--- EXERCISE ---
Word for word, set down every line of the entries below from the line with "ATOM 126 O O" to the line with "ATOM 139 C CA", including both, and no other line.

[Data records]
▬▬▬

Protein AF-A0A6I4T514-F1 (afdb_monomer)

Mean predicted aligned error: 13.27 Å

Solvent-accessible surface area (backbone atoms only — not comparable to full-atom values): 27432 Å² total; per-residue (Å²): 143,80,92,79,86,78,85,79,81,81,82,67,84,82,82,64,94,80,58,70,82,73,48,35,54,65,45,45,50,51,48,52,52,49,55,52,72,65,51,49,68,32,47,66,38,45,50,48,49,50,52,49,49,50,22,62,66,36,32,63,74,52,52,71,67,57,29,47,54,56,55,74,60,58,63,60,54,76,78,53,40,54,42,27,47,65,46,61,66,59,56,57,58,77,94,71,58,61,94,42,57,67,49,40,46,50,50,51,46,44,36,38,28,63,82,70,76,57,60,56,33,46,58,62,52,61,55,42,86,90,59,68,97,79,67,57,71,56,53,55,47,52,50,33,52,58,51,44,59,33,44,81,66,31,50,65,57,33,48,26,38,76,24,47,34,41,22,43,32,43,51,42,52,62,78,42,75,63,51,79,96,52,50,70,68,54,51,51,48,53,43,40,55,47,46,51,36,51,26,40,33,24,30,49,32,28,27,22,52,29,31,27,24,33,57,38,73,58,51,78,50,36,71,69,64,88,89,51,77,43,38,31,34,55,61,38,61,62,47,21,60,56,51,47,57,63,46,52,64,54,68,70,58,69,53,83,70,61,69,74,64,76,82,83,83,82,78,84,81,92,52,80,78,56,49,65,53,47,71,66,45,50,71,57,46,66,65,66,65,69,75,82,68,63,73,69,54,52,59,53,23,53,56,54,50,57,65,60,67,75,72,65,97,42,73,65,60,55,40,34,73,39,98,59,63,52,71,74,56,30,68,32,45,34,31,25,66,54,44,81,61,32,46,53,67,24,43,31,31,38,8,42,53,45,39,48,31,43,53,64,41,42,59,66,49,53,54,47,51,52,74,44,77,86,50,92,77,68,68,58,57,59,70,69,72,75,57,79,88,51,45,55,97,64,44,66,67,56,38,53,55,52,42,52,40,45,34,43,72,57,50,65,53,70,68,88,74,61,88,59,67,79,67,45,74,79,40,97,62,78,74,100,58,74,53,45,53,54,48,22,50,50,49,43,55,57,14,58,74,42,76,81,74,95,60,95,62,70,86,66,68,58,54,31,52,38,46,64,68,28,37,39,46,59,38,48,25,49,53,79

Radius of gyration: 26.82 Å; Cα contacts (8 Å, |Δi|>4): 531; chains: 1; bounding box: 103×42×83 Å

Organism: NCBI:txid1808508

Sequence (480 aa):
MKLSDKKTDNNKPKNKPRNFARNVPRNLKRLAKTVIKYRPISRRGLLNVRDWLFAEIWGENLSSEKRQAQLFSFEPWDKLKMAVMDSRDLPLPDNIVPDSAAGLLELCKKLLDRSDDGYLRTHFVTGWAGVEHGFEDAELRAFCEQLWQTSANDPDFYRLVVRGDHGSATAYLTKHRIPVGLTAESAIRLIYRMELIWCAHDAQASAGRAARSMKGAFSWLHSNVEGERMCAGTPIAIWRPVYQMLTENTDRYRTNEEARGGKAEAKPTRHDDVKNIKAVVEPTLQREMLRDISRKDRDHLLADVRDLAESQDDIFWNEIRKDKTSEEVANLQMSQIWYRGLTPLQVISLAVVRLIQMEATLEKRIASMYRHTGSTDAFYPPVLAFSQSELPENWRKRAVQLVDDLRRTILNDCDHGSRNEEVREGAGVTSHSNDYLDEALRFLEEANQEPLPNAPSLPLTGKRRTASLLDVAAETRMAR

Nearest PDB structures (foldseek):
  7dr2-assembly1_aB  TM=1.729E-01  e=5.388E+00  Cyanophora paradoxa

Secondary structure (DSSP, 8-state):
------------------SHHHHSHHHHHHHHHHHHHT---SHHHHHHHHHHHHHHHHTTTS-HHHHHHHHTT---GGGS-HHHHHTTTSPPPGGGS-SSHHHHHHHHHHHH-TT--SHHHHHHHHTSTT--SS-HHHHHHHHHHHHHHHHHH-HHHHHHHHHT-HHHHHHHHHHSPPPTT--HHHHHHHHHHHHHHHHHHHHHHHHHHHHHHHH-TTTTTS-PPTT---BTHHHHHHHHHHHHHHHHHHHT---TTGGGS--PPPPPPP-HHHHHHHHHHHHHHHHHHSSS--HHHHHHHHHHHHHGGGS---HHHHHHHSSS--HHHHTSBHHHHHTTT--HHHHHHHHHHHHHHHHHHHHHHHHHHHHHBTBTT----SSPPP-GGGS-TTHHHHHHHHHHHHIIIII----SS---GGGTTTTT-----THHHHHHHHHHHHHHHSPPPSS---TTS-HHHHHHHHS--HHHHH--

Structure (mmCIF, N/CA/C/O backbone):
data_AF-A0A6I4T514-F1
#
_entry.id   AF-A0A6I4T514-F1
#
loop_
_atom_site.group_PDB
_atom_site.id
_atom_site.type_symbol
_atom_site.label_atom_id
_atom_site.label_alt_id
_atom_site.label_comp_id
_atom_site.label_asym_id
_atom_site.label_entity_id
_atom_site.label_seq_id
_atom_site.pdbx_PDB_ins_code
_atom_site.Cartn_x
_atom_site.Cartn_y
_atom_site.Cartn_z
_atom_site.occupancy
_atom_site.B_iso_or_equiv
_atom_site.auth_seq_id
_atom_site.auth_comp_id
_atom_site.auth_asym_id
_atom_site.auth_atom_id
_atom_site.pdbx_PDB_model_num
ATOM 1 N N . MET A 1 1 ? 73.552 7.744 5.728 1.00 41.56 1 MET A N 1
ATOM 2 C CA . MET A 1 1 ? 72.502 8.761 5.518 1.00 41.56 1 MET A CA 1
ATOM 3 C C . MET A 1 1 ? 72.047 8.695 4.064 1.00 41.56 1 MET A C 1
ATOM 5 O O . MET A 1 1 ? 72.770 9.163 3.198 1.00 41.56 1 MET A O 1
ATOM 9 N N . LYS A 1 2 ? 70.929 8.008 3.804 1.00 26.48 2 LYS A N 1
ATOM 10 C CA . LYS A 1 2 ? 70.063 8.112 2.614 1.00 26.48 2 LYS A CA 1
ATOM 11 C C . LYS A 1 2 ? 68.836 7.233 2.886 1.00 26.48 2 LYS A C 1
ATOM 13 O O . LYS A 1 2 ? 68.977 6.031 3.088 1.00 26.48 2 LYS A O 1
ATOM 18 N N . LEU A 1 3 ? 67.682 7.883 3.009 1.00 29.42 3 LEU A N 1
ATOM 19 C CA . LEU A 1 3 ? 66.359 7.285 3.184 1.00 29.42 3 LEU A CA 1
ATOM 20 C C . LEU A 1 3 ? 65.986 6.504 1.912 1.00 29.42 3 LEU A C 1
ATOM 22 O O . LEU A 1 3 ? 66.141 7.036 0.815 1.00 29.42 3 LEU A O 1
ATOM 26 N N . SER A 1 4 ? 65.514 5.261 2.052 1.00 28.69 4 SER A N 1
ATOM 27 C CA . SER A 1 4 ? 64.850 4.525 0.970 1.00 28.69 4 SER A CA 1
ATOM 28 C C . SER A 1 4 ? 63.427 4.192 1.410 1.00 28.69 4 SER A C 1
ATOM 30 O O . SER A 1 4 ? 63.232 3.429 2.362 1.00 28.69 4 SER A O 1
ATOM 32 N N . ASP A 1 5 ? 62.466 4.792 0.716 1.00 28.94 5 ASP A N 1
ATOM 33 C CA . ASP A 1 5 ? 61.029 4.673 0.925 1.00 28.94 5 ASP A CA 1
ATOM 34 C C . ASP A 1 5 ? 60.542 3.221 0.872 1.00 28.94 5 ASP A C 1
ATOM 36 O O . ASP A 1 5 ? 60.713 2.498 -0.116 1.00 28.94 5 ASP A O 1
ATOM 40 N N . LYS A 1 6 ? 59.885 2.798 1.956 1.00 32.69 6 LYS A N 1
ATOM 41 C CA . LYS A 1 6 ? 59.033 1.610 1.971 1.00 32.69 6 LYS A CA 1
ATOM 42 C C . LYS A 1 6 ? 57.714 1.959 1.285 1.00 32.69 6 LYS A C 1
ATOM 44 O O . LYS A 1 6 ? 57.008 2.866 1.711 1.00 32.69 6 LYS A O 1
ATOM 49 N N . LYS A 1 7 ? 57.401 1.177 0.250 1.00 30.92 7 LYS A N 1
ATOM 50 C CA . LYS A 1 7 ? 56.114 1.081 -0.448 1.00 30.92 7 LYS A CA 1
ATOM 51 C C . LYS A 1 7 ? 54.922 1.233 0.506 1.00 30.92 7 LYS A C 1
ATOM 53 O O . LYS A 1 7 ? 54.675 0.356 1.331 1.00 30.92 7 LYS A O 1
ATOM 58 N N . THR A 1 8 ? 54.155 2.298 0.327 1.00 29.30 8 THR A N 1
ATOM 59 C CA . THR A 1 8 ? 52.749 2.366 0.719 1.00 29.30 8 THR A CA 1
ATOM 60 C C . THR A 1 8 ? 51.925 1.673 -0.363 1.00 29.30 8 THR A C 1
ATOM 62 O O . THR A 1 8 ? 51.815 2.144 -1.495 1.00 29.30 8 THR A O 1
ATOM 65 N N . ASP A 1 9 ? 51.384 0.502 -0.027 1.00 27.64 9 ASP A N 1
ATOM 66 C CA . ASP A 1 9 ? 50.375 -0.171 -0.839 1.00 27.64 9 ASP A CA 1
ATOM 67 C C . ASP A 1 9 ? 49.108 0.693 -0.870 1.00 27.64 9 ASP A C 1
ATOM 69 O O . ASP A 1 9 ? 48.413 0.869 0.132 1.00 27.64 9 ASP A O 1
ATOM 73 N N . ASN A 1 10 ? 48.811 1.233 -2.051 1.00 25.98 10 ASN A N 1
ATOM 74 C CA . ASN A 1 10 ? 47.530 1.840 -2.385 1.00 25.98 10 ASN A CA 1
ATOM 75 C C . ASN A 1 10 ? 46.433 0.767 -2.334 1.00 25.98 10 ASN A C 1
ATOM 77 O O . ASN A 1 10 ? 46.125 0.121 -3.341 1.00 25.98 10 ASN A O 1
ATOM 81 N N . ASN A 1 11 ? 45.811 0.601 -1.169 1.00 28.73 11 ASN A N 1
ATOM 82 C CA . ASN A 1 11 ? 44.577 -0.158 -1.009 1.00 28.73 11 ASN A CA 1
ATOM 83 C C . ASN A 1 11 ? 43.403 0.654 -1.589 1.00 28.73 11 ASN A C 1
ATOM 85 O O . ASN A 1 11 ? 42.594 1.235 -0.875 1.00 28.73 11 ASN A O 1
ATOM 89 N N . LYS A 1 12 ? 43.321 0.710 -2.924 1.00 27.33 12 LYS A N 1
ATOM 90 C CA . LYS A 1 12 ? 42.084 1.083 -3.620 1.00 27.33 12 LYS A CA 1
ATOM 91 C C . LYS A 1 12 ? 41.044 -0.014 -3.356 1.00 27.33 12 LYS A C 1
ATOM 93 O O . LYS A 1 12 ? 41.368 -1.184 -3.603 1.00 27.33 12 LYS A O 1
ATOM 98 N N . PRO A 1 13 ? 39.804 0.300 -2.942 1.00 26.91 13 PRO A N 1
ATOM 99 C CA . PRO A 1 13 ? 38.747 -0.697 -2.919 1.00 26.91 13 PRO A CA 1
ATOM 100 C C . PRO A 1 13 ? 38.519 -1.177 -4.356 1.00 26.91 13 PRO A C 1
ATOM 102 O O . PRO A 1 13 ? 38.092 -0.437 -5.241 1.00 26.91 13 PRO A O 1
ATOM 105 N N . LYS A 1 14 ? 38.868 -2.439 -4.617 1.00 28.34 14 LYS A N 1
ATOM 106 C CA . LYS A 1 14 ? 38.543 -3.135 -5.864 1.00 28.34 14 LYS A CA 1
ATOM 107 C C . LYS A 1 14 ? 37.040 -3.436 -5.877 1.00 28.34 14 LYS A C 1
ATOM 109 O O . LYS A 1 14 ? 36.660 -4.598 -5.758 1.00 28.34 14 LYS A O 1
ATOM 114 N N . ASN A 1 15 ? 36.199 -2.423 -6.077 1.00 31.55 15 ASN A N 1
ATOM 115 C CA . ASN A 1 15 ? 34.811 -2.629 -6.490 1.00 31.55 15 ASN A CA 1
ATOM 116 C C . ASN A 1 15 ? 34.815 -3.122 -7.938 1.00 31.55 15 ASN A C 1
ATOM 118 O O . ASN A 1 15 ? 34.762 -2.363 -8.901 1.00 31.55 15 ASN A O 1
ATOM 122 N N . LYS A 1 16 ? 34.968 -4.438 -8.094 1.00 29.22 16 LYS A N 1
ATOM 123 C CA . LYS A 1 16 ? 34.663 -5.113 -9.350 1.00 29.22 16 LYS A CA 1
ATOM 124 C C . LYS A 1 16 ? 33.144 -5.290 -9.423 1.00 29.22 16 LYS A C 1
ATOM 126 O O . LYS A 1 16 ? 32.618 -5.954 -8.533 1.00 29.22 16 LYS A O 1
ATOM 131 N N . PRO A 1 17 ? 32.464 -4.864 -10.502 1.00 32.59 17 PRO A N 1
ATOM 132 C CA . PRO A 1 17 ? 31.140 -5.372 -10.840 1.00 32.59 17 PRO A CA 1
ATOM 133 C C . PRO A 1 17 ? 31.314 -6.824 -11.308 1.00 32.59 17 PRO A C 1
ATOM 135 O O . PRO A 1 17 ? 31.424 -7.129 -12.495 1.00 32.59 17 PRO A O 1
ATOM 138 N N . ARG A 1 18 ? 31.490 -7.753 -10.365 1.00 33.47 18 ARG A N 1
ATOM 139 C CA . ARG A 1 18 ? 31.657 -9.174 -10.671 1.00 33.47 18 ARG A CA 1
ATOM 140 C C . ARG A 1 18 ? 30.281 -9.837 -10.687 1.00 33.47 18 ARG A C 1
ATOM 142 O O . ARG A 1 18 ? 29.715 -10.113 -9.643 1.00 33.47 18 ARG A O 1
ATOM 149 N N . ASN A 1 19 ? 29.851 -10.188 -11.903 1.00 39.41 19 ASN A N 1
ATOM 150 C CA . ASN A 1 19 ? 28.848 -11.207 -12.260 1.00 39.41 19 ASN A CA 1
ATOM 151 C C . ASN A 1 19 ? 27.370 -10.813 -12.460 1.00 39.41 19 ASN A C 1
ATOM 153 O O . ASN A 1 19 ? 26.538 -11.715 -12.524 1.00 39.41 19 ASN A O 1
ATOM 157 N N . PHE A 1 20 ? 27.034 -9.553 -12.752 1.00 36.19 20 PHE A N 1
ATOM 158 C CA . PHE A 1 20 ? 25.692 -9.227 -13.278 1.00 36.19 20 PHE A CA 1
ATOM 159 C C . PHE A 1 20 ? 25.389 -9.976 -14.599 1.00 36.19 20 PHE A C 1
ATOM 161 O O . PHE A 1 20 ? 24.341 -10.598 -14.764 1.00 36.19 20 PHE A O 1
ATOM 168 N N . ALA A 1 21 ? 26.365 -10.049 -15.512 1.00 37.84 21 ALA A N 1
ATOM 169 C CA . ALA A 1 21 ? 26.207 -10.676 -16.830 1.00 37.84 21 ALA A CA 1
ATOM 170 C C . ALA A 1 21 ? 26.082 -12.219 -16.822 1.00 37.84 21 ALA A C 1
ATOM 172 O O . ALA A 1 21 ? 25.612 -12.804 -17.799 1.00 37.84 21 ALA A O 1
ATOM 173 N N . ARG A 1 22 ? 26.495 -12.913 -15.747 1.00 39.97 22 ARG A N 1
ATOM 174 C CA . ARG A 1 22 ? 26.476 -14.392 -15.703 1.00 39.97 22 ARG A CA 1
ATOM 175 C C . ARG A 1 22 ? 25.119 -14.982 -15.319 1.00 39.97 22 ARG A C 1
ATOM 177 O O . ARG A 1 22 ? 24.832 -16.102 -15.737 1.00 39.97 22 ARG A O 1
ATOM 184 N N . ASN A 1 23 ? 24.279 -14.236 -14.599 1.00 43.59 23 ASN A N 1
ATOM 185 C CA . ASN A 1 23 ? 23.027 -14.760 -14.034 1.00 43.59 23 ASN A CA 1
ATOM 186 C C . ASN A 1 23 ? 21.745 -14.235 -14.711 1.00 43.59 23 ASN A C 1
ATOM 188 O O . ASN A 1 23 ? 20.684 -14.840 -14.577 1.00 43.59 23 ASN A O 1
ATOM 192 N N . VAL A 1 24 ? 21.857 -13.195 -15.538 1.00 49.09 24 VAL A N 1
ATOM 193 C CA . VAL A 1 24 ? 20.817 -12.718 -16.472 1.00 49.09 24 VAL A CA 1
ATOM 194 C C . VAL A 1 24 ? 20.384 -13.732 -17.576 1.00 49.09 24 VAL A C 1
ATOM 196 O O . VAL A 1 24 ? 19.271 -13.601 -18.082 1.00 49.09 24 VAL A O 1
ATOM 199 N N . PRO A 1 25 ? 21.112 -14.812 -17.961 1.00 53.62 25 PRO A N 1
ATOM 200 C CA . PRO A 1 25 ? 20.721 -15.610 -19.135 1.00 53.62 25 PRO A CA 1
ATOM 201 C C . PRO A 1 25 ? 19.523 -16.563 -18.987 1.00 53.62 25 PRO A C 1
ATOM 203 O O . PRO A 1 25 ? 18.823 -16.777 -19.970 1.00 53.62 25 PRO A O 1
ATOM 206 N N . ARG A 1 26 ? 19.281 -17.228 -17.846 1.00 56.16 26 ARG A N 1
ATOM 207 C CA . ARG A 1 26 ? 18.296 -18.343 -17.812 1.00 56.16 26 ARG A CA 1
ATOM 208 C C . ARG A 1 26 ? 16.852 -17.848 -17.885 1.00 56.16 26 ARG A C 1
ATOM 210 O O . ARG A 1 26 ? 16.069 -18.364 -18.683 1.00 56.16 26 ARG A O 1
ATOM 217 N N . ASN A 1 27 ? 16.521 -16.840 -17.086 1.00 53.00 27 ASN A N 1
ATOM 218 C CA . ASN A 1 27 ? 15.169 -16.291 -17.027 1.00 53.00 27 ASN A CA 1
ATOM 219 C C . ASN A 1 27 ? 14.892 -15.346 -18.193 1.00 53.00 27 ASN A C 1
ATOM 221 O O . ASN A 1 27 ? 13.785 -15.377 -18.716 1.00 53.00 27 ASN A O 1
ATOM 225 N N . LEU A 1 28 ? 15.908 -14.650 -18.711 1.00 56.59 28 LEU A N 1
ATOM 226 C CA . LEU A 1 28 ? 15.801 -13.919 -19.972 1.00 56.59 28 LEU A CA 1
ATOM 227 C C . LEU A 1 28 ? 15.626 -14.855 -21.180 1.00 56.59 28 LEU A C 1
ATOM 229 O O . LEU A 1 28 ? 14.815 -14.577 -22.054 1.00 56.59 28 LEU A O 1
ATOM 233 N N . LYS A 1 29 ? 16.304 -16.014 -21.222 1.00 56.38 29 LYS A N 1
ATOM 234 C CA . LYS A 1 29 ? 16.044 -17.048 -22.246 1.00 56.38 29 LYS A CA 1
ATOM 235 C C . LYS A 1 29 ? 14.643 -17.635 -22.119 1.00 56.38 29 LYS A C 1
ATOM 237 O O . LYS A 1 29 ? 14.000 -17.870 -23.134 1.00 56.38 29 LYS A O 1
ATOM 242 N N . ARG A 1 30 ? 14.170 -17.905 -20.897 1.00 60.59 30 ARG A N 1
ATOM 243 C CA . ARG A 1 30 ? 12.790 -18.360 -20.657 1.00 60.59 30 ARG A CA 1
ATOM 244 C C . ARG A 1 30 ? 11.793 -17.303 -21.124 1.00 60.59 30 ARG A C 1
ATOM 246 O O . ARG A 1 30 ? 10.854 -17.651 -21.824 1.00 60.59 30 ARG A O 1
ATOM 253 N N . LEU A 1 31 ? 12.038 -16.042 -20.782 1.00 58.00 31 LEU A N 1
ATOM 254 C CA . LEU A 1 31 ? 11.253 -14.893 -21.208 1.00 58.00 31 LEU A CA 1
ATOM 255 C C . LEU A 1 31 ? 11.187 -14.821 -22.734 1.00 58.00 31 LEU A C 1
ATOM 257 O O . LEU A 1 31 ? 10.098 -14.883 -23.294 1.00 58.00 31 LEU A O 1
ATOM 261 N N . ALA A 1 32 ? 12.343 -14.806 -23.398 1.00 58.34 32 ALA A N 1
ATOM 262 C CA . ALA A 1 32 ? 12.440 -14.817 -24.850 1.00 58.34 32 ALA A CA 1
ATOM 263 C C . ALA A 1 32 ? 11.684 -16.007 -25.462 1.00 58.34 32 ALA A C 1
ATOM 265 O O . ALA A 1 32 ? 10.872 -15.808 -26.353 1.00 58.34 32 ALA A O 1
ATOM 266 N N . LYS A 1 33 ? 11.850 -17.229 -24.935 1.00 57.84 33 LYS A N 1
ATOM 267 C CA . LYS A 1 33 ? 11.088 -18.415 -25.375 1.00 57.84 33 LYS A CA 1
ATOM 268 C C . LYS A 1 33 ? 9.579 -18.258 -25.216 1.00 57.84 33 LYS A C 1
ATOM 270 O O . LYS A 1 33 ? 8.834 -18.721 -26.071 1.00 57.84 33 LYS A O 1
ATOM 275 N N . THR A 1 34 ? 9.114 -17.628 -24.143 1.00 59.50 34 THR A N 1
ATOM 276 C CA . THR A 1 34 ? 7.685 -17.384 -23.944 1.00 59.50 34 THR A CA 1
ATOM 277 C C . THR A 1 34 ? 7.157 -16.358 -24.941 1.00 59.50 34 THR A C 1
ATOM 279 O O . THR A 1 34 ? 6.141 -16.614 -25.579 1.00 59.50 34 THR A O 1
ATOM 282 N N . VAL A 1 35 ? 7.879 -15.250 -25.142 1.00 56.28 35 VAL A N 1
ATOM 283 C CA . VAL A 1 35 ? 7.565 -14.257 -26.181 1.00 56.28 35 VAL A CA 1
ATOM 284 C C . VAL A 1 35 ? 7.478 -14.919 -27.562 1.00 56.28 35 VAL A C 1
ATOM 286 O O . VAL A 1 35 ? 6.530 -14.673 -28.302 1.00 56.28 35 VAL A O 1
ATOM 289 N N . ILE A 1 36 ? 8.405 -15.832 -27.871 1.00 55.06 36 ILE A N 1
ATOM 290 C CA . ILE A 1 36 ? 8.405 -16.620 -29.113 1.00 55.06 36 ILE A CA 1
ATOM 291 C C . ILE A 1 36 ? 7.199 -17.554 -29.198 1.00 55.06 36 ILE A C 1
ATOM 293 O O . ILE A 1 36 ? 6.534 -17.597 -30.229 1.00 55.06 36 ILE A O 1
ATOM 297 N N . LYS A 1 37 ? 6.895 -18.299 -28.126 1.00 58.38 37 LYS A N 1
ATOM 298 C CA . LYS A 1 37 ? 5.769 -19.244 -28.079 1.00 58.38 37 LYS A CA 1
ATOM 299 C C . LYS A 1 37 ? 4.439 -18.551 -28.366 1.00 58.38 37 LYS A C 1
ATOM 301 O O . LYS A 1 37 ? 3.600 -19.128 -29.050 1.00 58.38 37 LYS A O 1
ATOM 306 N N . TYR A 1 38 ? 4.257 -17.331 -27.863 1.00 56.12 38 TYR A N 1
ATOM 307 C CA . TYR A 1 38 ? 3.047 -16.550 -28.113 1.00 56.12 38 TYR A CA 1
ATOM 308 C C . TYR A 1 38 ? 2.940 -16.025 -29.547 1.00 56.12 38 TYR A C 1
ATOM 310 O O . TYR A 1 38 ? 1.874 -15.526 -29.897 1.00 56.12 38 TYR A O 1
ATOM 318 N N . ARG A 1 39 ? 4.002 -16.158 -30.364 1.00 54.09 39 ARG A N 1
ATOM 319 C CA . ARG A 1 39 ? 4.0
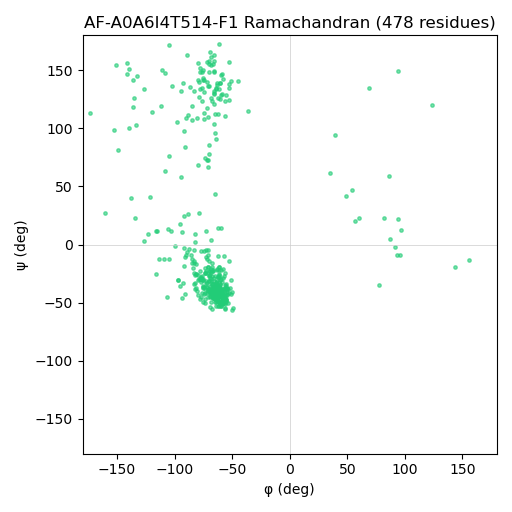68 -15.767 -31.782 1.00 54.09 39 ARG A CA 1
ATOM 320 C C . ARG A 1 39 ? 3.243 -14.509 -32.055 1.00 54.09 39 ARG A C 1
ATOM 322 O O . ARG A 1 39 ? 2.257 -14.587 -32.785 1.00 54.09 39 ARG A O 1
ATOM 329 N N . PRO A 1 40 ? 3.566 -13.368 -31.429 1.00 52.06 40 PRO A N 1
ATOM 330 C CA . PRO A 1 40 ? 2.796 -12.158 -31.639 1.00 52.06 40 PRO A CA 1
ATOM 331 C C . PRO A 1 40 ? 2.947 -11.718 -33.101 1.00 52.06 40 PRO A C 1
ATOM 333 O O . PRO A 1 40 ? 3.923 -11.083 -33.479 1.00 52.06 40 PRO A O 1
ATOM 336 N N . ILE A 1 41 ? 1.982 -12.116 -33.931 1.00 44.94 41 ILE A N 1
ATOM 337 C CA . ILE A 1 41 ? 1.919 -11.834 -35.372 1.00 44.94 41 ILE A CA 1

▬▬▬

--- COMPLETED TASK ---
ATOM 126 O O . LYS A 1 16 ? 32.618 -5.954 -8.533 1.00 29.22 16 LYS A O 1
ATOM 131 N N . PRO A 1 17 ? 32.464 -4.864 -10.502 1.00 32.59 17 PRO A N 1
ATOM 132 C CA . PRO A 1 17 ? 31.140 -5.372 -10.840 1.00 32.59 17 PRO A CA 1
ATOM 133 C C . PRO A 1 17 ? 31.314 -6.824 -11.308 1.00 32.59 17 PRO A C 1
ATOM 135 O O . PRO A 1 17 ? 31.424 -7.129 -12.495 1.00 32.59 17 PRO A O 1
ATOM 138 N N . ARG A 1 18 ? 31.490 -7.753 -10.365 1.00 33.47 18 ARG A N 1
ATOM 139 C CA . ARG A 1 18 ? 31.657 -9.174 -10.671 1.00 33.47 18 ARG A CA 1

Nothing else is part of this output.